THE DATA Start Marker

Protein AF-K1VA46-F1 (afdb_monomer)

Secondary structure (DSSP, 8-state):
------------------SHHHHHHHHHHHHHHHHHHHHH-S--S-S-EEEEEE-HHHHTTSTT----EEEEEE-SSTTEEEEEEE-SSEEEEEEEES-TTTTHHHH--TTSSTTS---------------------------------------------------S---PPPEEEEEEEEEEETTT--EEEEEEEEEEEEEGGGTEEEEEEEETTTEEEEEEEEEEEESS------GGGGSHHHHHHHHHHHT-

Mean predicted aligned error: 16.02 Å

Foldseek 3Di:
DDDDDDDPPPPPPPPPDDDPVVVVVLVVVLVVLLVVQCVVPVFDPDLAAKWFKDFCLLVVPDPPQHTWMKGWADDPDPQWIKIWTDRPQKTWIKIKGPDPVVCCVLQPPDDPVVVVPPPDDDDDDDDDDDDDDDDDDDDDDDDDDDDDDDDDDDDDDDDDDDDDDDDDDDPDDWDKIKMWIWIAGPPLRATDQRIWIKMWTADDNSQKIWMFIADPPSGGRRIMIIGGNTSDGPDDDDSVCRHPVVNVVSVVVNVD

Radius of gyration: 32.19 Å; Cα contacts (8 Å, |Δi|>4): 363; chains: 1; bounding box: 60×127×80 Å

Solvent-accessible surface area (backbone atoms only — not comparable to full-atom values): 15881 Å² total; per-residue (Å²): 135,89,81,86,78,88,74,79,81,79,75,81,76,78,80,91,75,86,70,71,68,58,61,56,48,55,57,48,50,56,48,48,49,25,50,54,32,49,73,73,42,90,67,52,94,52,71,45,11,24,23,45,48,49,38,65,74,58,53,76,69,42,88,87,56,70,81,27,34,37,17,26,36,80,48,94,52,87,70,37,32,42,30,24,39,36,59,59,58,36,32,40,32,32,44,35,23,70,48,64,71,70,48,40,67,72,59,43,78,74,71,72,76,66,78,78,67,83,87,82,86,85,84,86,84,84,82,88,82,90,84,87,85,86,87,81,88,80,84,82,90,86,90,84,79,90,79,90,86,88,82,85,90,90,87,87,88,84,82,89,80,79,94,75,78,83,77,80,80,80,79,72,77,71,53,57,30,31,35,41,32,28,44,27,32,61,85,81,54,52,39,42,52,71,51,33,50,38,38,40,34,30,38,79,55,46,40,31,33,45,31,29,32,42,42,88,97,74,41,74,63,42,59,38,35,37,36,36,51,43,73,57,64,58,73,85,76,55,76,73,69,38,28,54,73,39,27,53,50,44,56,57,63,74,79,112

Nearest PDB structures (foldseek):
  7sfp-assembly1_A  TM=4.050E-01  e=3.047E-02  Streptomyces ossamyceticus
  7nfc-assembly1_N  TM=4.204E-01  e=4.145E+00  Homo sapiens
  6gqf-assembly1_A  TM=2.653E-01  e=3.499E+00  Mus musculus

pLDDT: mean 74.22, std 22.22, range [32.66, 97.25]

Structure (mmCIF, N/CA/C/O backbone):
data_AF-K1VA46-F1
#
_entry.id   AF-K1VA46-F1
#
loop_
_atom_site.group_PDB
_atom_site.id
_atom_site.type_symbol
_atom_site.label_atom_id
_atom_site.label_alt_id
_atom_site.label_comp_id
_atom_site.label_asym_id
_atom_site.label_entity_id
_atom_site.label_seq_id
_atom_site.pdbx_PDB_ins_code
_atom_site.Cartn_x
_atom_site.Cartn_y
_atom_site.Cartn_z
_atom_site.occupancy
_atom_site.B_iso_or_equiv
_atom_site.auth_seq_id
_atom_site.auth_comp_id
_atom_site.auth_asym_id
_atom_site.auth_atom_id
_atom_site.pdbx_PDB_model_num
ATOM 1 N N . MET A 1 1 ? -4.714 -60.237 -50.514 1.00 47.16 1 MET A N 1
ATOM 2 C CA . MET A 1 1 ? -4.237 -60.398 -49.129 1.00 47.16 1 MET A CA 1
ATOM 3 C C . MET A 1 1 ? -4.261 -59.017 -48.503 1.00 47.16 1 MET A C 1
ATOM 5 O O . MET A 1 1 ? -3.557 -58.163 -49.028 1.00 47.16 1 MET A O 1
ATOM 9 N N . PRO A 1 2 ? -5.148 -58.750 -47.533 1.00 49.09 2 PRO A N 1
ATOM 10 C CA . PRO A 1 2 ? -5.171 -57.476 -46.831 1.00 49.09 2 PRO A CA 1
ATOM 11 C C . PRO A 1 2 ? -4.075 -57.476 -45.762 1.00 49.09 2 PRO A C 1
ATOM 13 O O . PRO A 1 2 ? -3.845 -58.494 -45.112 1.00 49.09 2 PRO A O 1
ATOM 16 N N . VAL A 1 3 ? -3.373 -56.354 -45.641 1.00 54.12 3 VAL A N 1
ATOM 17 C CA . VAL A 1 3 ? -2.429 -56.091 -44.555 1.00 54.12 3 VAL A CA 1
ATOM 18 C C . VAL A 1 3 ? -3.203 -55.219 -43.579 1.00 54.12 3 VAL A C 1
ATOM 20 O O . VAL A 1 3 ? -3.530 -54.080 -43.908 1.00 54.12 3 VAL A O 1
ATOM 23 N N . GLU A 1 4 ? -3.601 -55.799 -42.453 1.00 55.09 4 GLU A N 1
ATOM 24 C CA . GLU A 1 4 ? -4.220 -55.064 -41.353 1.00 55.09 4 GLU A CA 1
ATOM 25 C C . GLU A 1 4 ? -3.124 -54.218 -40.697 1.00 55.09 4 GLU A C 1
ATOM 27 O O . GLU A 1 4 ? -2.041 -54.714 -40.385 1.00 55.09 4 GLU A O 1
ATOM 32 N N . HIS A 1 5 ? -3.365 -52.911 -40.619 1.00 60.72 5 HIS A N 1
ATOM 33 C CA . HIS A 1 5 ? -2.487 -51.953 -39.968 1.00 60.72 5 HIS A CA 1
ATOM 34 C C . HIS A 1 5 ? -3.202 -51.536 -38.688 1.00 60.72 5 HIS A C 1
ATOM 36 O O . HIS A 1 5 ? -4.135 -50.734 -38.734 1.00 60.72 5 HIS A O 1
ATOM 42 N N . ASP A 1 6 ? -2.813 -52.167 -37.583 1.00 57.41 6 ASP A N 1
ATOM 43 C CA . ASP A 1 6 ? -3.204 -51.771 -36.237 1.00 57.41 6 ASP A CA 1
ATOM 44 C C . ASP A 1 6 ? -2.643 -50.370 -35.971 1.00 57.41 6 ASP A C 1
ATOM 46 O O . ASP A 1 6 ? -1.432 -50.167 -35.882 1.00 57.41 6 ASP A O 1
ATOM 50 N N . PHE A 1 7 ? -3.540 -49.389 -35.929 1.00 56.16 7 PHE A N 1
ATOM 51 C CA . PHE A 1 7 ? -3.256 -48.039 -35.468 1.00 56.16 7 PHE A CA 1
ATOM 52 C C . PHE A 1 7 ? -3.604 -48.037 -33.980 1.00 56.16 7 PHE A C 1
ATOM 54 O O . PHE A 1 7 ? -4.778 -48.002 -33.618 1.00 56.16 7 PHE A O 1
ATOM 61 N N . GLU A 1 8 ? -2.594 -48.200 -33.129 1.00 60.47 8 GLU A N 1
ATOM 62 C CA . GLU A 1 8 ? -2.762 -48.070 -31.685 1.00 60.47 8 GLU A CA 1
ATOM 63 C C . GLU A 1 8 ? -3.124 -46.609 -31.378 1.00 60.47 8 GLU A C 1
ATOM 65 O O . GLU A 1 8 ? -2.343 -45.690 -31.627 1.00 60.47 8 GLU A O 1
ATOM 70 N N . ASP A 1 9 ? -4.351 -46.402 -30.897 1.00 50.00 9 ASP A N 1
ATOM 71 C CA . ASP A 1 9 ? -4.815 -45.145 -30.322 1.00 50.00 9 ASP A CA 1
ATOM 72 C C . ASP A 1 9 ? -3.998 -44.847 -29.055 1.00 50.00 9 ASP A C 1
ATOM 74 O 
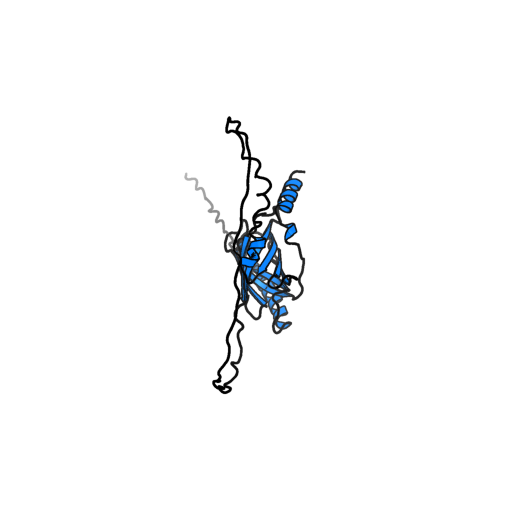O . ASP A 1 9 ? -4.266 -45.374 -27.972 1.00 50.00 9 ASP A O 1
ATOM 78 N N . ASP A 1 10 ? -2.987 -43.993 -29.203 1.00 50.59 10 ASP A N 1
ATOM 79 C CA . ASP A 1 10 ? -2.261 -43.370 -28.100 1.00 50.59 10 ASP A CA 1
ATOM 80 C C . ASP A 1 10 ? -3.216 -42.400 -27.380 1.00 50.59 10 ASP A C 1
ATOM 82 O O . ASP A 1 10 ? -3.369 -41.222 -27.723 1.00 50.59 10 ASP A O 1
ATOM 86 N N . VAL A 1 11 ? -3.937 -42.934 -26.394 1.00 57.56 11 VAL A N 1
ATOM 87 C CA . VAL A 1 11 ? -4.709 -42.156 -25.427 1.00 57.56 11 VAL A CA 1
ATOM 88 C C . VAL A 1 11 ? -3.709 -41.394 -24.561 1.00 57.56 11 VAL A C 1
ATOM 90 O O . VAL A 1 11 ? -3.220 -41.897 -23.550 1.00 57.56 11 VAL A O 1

THE DATA End Marker

* BRIEF *
The expected answer is an exact copy of the lines above, beginning at the line with "ATOM 16 N N" and ending at the line with "ATOM 25 C C", with both ends in.

* ANSWER TO THIS TASK *
ATOM 16 N N . VAL A 1 3 ? -3.373 -56.354 -45.641 1.00 54.12 3 VAL A N 1
ATOM 17 C CA . VAL A 1 3 ? -2.429 -56.091 -44.555 1.00 54.12 3 VAL A CA 1
ATOM 18 C C . VAL A 1 3 ? -3.203 -55.219 -43.579 1.00 54.12 3 VAL A C 1
ATOM 20 O O . VAL A 1 3 ? -3.530 -54.080 -43.908 1.00 54.12 3 VAL A O 1
ATOM 23 N N . GLU A 1 4 ? -3.601 -55.799 -42.453 1.00 55.09 4 GLU A N 1
ATOM 24 C CA . GLU A 1 4 ? -4.220 -55.064 -41.353 1.00 55.09 4 GLU A CA 1
ATOM 25 C C . GLU A 1 4 ? -3.124 -54.218 -40.697 1.00 55.09 4 GLU A C 1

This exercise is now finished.